Improving Low-Latency Learning Performance in Spiking Neural Networks via a Change-Perceptive Dendrite-Soma-Axon Neuron
Zeyu Huang, Wei Meng, Quan Liu, Kun Chen, Li Ma
TL;DR
This work tackles the challenge of low-latency, energy-efficient learning in spiking neural networks by introducing the Change-Perceptive Dendrite-Soma-Axon (CP-DSA) neuron. It combines a biologically inspired dendrite-soma-axon structure with a soft reset and a change-perceptive mechanism that leverages adjacent-time-step changes to regulate firing and learning, all trained via STBP with gradient-auxiliary techniques. The CP-DSA framework, including two parallel DSA streams for enhanced and weakened information, yields state-of-the-art or competitive accuracies on neuromorphic datasets at short time steps, with ablations confirming the CP mechanism as the key contributor. The results demonstrate strong low-latency performance and point toward broader potential for energy-efficient neuromorphic hardware implementations.
Abstract
Spiking neurons, the fundamental information processing units of Spiking Neural Networks (SNNs), have the all-or-zero information output form that allows SNNs to be more energy-efficient compared to Artificial Neural Networks (ANNs). However, the hard reset mechanism employed in spiking neurons leads to information degradation due to its uniform handling of diverse membrane potentials. Furthermore, the utilization of overly simplified neuron models that disregard the intricate biological structures inherently impedes the network's capacity to accurately simulate the actual potential transmission process.
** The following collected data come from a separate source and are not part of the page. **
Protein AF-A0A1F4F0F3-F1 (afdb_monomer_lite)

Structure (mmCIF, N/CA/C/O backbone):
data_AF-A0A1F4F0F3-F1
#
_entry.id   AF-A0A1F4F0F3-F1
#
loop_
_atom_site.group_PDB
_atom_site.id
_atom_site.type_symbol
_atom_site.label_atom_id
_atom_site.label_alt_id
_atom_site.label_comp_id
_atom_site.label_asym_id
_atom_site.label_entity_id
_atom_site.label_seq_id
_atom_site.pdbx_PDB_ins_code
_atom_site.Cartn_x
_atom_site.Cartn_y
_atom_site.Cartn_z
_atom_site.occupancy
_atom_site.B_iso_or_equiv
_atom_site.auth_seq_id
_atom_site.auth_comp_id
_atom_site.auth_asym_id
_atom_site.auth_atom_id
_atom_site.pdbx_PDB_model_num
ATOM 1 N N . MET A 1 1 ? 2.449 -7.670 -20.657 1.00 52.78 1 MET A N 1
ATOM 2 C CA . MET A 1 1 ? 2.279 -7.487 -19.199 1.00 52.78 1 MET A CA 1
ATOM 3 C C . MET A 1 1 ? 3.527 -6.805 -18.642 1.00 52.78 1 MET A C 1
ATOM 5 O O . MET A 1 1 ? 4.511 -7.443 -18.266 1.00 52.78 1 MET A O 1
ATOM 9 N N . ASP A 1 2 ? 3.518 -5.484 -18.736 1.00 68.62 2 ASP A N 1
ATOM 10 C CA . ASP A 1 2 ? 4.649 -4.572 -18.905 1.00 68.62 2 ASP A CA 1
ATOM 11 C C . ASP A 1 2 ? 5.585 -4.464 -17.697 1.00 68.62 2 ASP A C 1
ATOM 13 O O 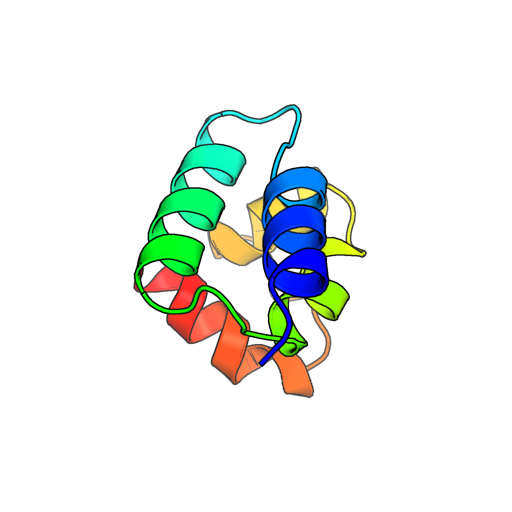. ASP A 1 2 ? 5.217 -3.961 -16.636 1.00 68.62 2 ASP A O 1
ATOM 17 N N . ARG A 1 3 ? 6.848 -4.869 -17.879 1.00 76.00 3 ARG A N 1
ATOM 18 C CA . ARG A 1 3 ? 7.916 -4.711 -16.875 1.00 76.00 3 ARG A CA 1
ATOM 19 C C . ARG A 1 3 ? 8.059 -3.255 -16.415 1.00 76.00 3 ARG A C 1
ATOM 21 O O . ARG A 1 3 ? 8.190 -3.010 -15.222 1.00 76.00 3 ARG A O 1
ATOM 28 N N . ALA A 1 4 ? 7.929 -2.308 -17.345 1.00 81.38 4 ALA A N 1
ATOM 29 C CA . ALA A 1 4 ? 7.992 -0.876 -17.063 1.00 81.38 4 ALA A CA 1
ATOM 30 C C . ALA A 1 4 ? 6.889 -0.397 -16.099 1.00 81.38 4 ALA A C 1
ATOM 32 O O . ALA A 1 4 ? 7.136 0.478 -15.271 1.00 81.38 4 ALA A O 1
ATOM 33 N N . ARG A 1 5 ? 5.680 -0.976 -16.161 1.00 79.94 5 ARG A N 1
ATOM 34 C CA . ARG A 1 5 ? 4.594 -0.639 -15.224 1.00 79.94 5 ARG A CA 1
ATOM 35 C C . ARG A 1 5 ? 4.897 -1.133 -13.816 1.00 79.94 5 ARG A C 1
ATOM 37 O O . ARG A 1 5 ? 4.729 -0.374 -12.870 1.00 79.94 5 ARG A O 1
ATOM 44 N N . ARG A 1 6 ? 5.421 -2.356 -13.689 1.00 79.50 6 ARG A N 1
ATOM 45 C CA . ARG A 1 6 ? 5.829 -2.920 -12.391 1.00 79.50 6 ARG A CA 1
ATOM 46 C C . ARG A 1 6 ? 6.924 -2.093 -11.729 1.00 79.50 6 ARG A C 1
ATOM 48 O O . ARG A 1 6 ? 6.870 -1.842 -10.532 1.00 79.50 6 ARG A O 1
ATOM 55 N N . GLU A 1 7 ? 7.907 -1.646 -12.506 1.00 83.50 7 GLU A N 1
ATOM 56 C CA . GLU A 1 7 ? 8.984 -0.799 -11.984 1.00 83.50 7 GLU A CA 1
ATOM 57 C C . GLU A 1 7 ? 8.476 0.588 -11.579 1.00 83.50 7 GLU A C 1
ATOM 59 O O . GLU A 1 7 ? 8.869 1.083 -10.526 1.00 83.50 7 GLU A O 1
ATOM 64 N N . ARG A 1 8 ? 7.531 1.176 -12.326 1.00 83.69 8 ARG A N 1
ATOM 65 C CA . ARG A 1 8 ? 6.848 2.417 -11.915 1.00 83.69 8 ARG A CA 1
ATOM 66 C C . ARG A 1 8 ? 6.049 2.249 -10.621 1.00 83.69 8 ARG A C 1
ATOM 68 O O . ARG A 1 8 ? 6.126 3.130 -9.771 1.00 83.69 8 ARG A O 1
ATOM 75 N N . LEU A 1 9 ? 5.326 1.138 -10.458 1.00 84.50 9 LEU A N 1
ATOM 76 C CA . LEU A 1 9 ? 4.602 0.797 -9.224 1.00 84.50 9 LEU A CA 1
ATOM 77 C C . LEU A 1 9 ? 5.555 0.677 -8.041 1.00 84.50 9 LEU A C 1
ATOM 79 O O . LEU A 1 9 ? 5.370 1.358 -7.038 1.00 84.50 9 LEU A O 1
ATOM 83 N N . LYS A 1 10 ? 6.626 -0.111 -8.194 1.00 82.12 10 LYS A N 1
ATOM 84 C CA . LYS A 1 10 ? 7.673 -0.239 -7.173 1.00 82.12 10 LYS A CA 1
ATOM 85 C C . LYS A 1 10 ? 8.289 1.107 -6.813 1.00 82.12 10 LYS A C 1
ATOM 87 O O . LYS A 1 10 ? 8.581 1.340 -5.650 1.00 82.12 10 LYS A O 1
ATOM 92 N N . TRP A 1 11 ? 8.481 1.994 -7.786 1.00 85.31 11 TRP A N 1
ATOM 93 C CA . TRP A 1 11 ? 9.052 3.312 -7.532 1.00 85.31 11 TRP A CA 1
ATOM 94 C C . TRP A 1 11 ? 8.071 4.246 -6.808 1.00 85.31 11 TRP A C 1
ATOM 96 O O . TRP A 1 11 ? 8.460 4.871 -5.828 1.00 85.31 11 TRP A O 1
ATOM 106 N N . LYS A 1 12 ? 6.791 4.287 -7.214 1.00 82.69 12 LYS A N 1
ATOM 107 C CA . LYS A 1 12 ? 5.733 5.055 -6.522 1.00 82.69 12 LYS A CA 1
ATOM 108 C C . LYS A 1 12 ? 5.402 4.512 -5.123 1.00 82.69 12 LYS A C 1
ATOM 110 O O . LYS A 1 12 ? 4.904 5.263 -4.286 1.00 82.69 12 LYS A O 1
ATOM 115 N N . ALA A 1 13 ? 5.630 3.223 -4.881 1.00 82.75 13 ALA A N 1
ATOM 116 C CA . ALA A 1 13 ? 5.404 2.591 -3.586 1.00 82.75 13 ALA A CA 1
ATOM 117 C C . ALA A 1 13 ? 6.457 2.971 -2.530 1.00 82.75 13 ALA A C 1
ATOM 119 O O . ALA A 1 13 ? 6.205 2.783 -1.346 1.00 82.75 13 ALA A O 1
ATOM 120 N N . ARG A 1 14 ? 7.598 3.547 -2.937 1.00 82.75 14 ARG A N 1
ATOM 121 C CA . ARG A 1 14 ? 8.635 4.015 -2.009 1.00 82.75 14 ARG A CA 1
ATOM 122 C C . ARG A 1 14 ? 8.200 5.305 -1.332 1.00 82.75 14 ARG A C 1
ATOM 124 O O . ARG A 1 14 ? 8.275 6.373 -1.941 1.00 82.75 14 ARG A O 1
ATOM 131 N N . ARG A 1 15 ? 7.757 5.206 -0.080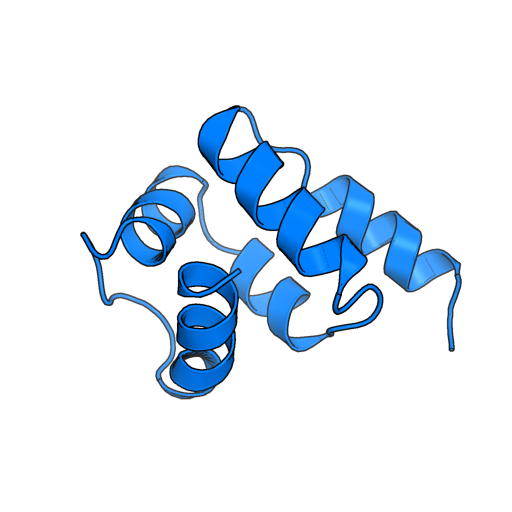 1.00 84.25 15 ARG A N 1
ATOM 132 C CA . ARG A 1 15 ? 7.291 6.347 0.727 1.00 84.25 15 ARG A CA 1
ATOM 133 C C . ARG A 1 15 ? 8.244 6.668 1.870 1.00 84.25 15 ARG A C 1
ATOM 135 O O . ARG A 1 15 ? 9.122 5.880 2.208 1.00 84.25 15 ARG A O 1
ATOM 142 N N . GLY A 1 16 ? 8.073 7.851 2.460 1.00 83.50 16 GLY A N 1
ATOM 143 C CA . GLY A 1 16 ? 8.871 8.284 3.613 1.00 83.50 16 GLY A CA 1
ATOM 144 C C . GLY A 1 16 ? 8.572 7.505 4.900 1.00 83.50 16 GLY A C 1
ATOM 145 O O . GLY A 1 16 ? 9.369 7.548 5.834 1.00 83.50 16 GLY A O 1
ATOM 146 N N 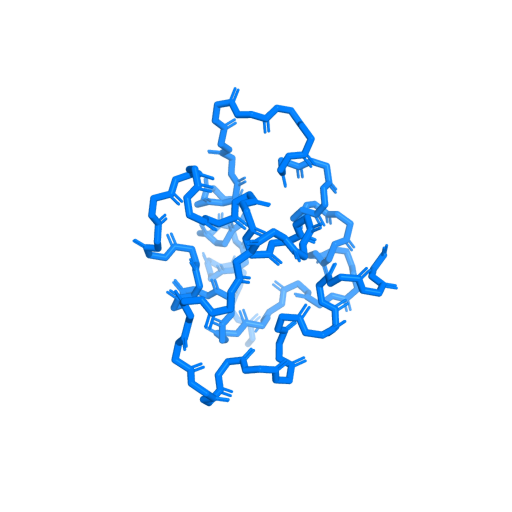. LEU A 1 17 ? 7.446 6.785 4.949 1.00 87.12 17 LEU A N 1
ATOM 147 C CA . LEU A 1 17 ? 7.025 5.975 6.089 1.00 87.12 17 LEU A CA 1
ATOM 148 C C . LEU A 1 17 ? 7.398 4.502 5.869 1.00 87.12 17 LEU A C 1
ATOM 150 O O . LEU A 1 17 ? 6.893 3.866 4.945 1.00 87.12 17 LEU A O 1
ATOM 154 N N . LEU A 1 18 ? 8.239 3.948 6.748 1.00 87.38 18 LEU A N 1
ATOM 155 C CA . LEU A 1 18 ? 8.699 2.556 6.651 1.00 87.38 18 LEU A CA 1
ATOM 156 C C . LEU A 1 18 ? 7.543 1.551 6.735 1.00 87.38 18 LEU A C 1
ATOM 158 O O . LEU A 1 18 ? 7.530 0.562 6.010 1.00 87.38 18 LEU A O 1
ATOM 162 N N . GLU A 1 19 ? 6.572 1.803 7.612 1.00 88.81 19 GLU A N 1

To address these issues, we propose a dendrite-soma-axon (DSA) neuron employing the soft reset strategy, in conjunction with a potential change-based perception mechanism, culminating in the change-perceptive dendrite-soma-axon (CP-DSA) neuron. Our model contains multiple learnable parameters that expand the representation space of neurons. The change-perceptive (CP) mechanism enables our model to achieve competitive performance in short time steps utilizing the difference information of adjacent time steps. Rigorous theoretical analysis is provided to demonstrate the efficacy of the CP-DSA model and the functional characteristics of its internal parameters. Furthermore, extensive experiments conducted on various datasets substantiate the significant advantages of the CP-DSA model over state-of-the-art approaches.